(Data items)
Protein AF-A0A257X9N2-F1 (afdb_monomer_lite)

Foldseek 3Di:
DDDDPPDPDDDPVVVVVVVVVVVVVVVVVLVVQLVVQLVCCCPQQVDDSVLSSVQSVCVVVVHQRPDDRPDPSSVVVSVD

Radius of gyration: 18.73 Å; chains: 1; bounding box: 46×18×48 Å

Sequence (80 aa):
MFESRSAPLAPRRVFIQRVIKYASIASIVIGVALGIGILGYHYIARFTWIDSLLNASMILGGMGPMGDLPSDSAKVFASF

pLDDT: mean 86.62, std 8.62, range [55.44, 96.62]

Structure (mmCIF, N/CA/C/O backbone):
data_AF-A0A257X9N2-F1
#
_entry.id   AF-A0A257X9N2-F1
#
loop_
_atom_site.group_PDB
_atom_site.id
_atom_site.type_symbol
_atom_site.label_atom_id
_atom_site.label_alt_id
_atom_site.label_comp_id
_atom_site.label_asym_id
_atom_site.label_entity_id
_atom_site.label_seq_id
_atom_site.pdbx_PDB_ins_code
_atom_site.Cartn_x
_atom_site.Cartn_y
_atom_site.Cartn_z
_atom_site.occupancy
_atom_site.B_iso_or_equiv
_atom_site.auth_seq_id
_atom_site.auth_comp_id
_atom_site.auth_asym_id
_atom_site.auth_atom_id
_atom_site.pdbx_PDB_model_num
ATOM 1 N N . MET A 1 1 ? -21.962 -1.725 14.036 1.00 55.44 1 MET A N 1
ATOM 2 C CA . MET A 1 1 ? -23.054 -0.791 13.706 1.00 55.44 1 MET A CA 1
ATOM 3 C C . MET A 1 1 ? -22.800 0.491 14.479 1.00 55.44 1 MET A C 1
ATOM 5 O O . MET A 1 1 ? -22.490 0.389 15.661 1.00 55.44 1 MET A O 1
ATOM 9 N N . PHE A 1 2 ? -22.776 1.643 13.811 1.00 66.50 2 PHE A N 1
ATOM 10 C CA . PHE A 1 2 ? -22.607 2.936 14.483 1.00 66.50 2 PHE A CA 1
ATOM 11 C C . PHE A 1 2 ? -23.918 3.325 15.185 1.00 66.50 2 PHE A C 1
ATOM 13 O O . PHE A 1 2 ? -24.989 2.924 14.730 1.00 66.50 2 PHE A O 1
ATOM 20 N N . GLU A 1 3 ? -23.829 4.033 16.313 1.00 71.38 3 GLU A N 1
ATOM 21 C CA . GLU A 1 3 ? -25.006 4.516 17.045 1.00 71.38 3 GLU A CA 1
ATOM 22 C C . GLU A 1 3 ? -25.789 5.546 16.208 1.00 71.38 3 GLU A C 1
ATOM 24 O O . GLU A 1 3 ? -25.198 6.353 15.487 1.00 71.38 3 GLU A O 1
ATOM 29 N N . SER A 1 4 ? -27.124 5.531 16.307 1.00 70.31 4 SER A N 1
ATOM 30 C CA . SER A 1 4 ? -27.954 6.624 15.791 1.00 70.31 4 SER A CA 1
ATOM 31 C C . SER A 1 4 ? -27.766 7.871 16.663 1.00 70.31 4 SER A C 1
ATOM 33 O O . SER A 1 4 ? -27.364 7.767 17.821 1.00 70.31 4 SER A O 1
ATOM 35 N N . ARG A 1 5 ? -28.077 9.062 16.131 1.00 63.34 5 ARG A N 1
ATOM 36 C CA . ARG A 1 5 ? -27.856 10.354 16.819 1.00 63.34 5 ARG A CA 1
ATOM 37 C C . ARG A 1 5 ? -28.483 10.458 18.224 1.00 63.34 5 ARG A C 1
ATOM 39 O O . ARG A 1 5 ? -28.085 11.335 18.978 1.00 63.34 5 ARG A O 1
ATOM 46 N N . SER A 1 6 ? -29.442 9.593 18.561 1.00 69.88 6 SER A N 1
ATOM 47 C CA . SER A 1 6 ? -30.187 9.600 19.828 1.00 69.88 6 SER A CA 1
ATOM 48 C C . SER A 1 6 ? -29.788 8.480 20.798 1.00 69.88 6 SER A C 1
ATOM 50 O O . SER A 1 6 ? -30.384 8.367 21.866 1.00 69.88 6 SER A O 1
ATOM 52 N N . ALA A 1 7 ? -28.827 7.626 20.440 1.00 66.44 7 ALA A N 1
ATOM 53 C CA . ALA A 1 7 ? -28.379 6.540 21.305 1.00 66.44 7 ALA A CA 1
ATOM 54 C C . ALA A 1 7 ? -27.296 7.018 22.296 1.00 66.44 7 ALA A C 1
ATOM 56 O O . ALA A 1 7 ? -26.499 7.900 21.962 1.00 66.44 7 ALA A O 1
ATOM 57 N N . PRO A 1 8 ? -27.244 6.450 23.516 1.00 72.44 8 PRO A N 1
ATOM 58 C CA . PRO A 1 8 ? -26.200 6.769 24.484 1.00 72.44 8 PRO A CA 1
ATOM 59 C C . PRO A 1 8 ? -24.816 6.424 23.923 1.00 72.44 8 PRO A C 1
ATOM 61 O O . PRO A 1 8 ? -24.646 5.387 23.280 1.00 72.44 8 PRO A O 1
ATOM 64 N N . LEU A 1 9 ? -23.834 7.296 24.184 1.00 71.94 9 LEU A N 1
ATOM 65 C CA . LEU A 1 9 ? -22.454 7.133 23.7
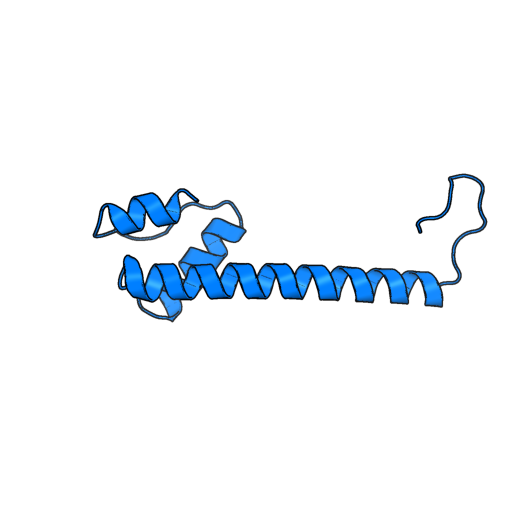22 1.00 71.94 9 LEU A CA 1
ATOM 66 C C . LEU A 1 9 ? -21.914 5.751 24.106 1.00 71.94 9 LEU A C 1
ATOM 68 O O . LEU A 1 9 ? -21.980 5.358 25.276 1.00 71.94 9 LEU A O 1
ATOM 72 N N . ALA A 1 10 ? -21.339 5.038 23.134 1.00 73.25 10 ALA A N 1
ATOM 73 C CA . ALA A 1 10 ? -20.673 3.768 23.373 1.00 73.25 10 ALA A CA 1
ATOM 74 C C . ALA A 1 10 ? -19.715 3.848 24.579 1.00 73.25 10 ALA A C 1
ATOM 76 O O . ALA A 1 10 ? -18.902 4.777 24.674 1.00 73.25 10 ALA A O 1
ATOM 77 N N . PRO A 1 11 ? -19.716 2.838 25.467 1.00 82.62 11 PRO A N 1
ATOM 78 C CA . PRO A 1 11 ? -18.685 2.700 26.483 1.00 82.62 11 PRO A CA 1
ATOM 79 C C . PRO A 1 11 ? -17.298 2.761 25.836 1.00 82.62 11 PRO A C 1
ATOM 81 O O . PRO A 1 11 ? -17.071 2.135 24.797 1.00 82.62 11 PRO A O 1
ATOM 84 N N . ARG A 1 12 ? -16.346 3.465 26.468 1.00 81.31 12 ARG A N 1
ATOM 85 C CA . ARG A 1 12 ? -14.989 3.704 25.925 1.00 81.31 12 ARG A CA 1
ATOM 86 C C . ARG A 1 12 ? -14.324 2.440 25.358 1.00 81.31 12 ARG A C 1
ATOM 88 O O . ARG A 1 12 ? -13.649 2.503 24.338 1.00 81.31 12 ARG A O 1
ATOM 95 N N . ARG A 1 13 ? -14.565 1.280 25.981 1.00 84.81 13 ARG A N 1
ATOM 96 C CA . ARG A 1 13 ? -14.067 -0.033 25.532 1.00 84.81 13 ARG A CA 1
ATOM 97 C C . ARG A 1 13 ? -14.588 -0.434 24.146 1.00 84.81 13 ARG A C 1
ATOM 99 O O . ARG A 1 13 ? -13.802 -0.859 23.307 1.00 84.81 13 ARG A O 1
ATOM 106 N N . VAL A 1 14 ? -15.887 -0.269 23.893 1.00 84.56 14 VAL A N 1
ATOM 107 C CA . VAL A 1 14 ? -16.525 -0.607 22.607 1.00 84.56 14 VAL A CA 1
ATOM 108 C C . VAL A 1 14 ? -16.045 0.340 21.510 1.00 84.56 14 VAL A C 1
ATOM 110 O O . VAL A 1 14 ? -15.777 -0.092 20.391 1.00 84.56 14 VAL A O 1
ATOM 113 N N . PHE A 1 15 ? -15.885 1.624 21.837 1.00 86.12 15 PHE A N 1
ATOM 114 C CA . PHE A 1 15 ? -15.319 2.604 20.914 1.00 86.12 15 PHE A CA 1
ATOM 115 C C . PHE A 1 15 ? -13.889 2.230 20.493 1.00 86.12 15 PHE A C 1
ATOM 117 O O . PHE A 1 15 ? -13.621 2.114 19.299 1.00 86.12 15 PHE A O 1
ATOM 124 N N . ILE A 1 16 ? -12.998 1.950 21.452 1.00 90.12 16 ILE A N 1
ATOM 125 C CA . ILE A 1 16 ? -11.606 1.559 21.169 1.00 90.12 16 ILE A CA 1
ATOM 126 C C . ILE A 1 16 ? -11.547 0.277 20.328 1.00 90.12 16 ILE A C 1
ATOM 128 O O . ILE A 1 16 ? -10.801 0.223 19.355 1.00 90.12 16 ILE A O 1
ATOM 132 N N . GLN A 1 17 ? -12.368 -0.732 20.635 1.00 89.75 17 GLN A N 1
ATOM 133 C CA . GLN A 1 17 ? -12.434 -1.962 19.835 1.00 89.75 17 GLN A CA 1
ATOM 134 C C . GLN A 1 17 ? -12.836 -1.697 18.379 1.00 89.75 17 GLN A C 1
ATOM 136 O O . GLN A 1 17 ? -12.265 -2.294 17.468 1.00 89.75 17 GLN A O 1
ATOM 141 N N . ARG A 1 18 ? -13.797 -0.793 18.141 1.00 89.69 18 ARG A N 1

## Work to be completed
If a line comes after the one containing "ATOM 35 N N", leave it out; set down every line of the data before it, and that line itself, exactly.

## Answer for this exercise
Protein AF-A0A257X9N2-F1 (afdb_monomer_lite)

Foldseek 3Di:
DDDDPPDPDDDPVVVVVVVVVVVVVVVVVLVVQLVVQLVCCCPQQVDDSVLSSVQSVCVVVVHQRPDDRPDPSSVVVSVD

Radius of gyration: 18.73 Å; chains: 1; bounding box: 46×18×48 Å

Sequence (80 aa):
MFESRSAPLAPRRVFIQRVIKYASIASIVIGVALGIGILGYHYIARFTWIDSLLNASMILGGMGPMGDLPSDSAKVFASF

pLDDT: mean 86.62, std 8.62, range [55.44, 96.62]

Structure (mmCIF, N/CA/C/O backbone):
data_AF-A0A257X9N2-F1
#
_entry.id   AF-A0A257X9N2-F1
#
loop_
_atom_site.group_PDB
_atom_site.id
_atom_site.type_symbol
_atom_site.label_atom_id
_atom_site.label_alt_id
_atom_site.label_comp_id
_atom_site.label_asym_id
_atom_site.label_entity_id
_atom_site.label_seq_id
_atom_site.pdbx_PDB_ins_code
_atom_site.Cartn_x
_atom_site.Cartn_y
_atom_site.Cartn_z
_atom_site.occupancy
_atom_site.B_iso_or_equiv
_atom_site.auth_seq_id
_atom_site.auth_comp_id
_atom_site.auth_asym_id
_atom_site.auth_atom_id
_atom_site.pdbx_PDB_model_num
ATOM 1 N N . MET A 1 1 ? -21.962 -1.725 14.036 1.00 55.44 1 MET A N 1
ATOM 2 C CA . MET A 1 1 ? -23.054 -0.791 13.706 1.00 55.44 1 MET A CA 1
ATOM 3 C C . MET A 1 1 ? -22.800 0.491 14.479 1.00 55.44 1 MET A C 1
ATOM 5 O O . MET A 1 1 ? -22.490 0.389 15.661 1.00 55.44 1 MET A O 1
ATOM 9 N N . PHE A 1 2 ? -22.776 1.643 13.811 1.00 66.50 2 PHE A N 1
ATOM 10 C CA . PHE A 1 2 ? -22.607 2.936 14.483 1.00 66.50 2 PHE A CA 1
ATOM 11 C C . PHE A 1 2 ? -23.918 3.325 15.185 1.00 66.50 2 PHE A C 1
ATOM 13 O O . PHE A 1 2 ? -24.989 2.924 14.730 1.00 66.50 2 PHE A O 1
ATOM 20 N N . GLU A 1 3 ? -23.829 4.033 16.313 1.00 71.38 3 GLU A N 1
ATOM 21 C CA . GLU A 1 3 ? -25.006 4.516 17.045 1.00 71.38 3 GLU A CA 1
ATOM 22 C C . GLU A 1 3 ? -25.789 5.546 16.208 1.00 71.38 3 GLU A C 1
ATOM 24 O O . GLU A 1 3 ? -25.198 6.353 15.487 1.00 71.38 3 GLU A O 1
ATOM 29 N N . SER A 1 4 ? -27.124 5.531 16.307 1.00 70.31 4 SER A N 1
ATOM 30 C CA . SER A 1 4 ? -27.954 6.624 15.791 1.00 70.31 4 SER A CA 1
ATOM 31 C C . SER A 1 4 ? -27.766 7.871 16.663 1.00 70.31 4 SER A C 1
ATOM 33 O O . SER A 1 4 ? -27.364 7.767 17.821 1.00 70.31 4 SER A O 1
ATOM 35 N N . ARG A 1 5 ? -28.077 9.062 16.131 1.00 63.34 5 ARG A N 1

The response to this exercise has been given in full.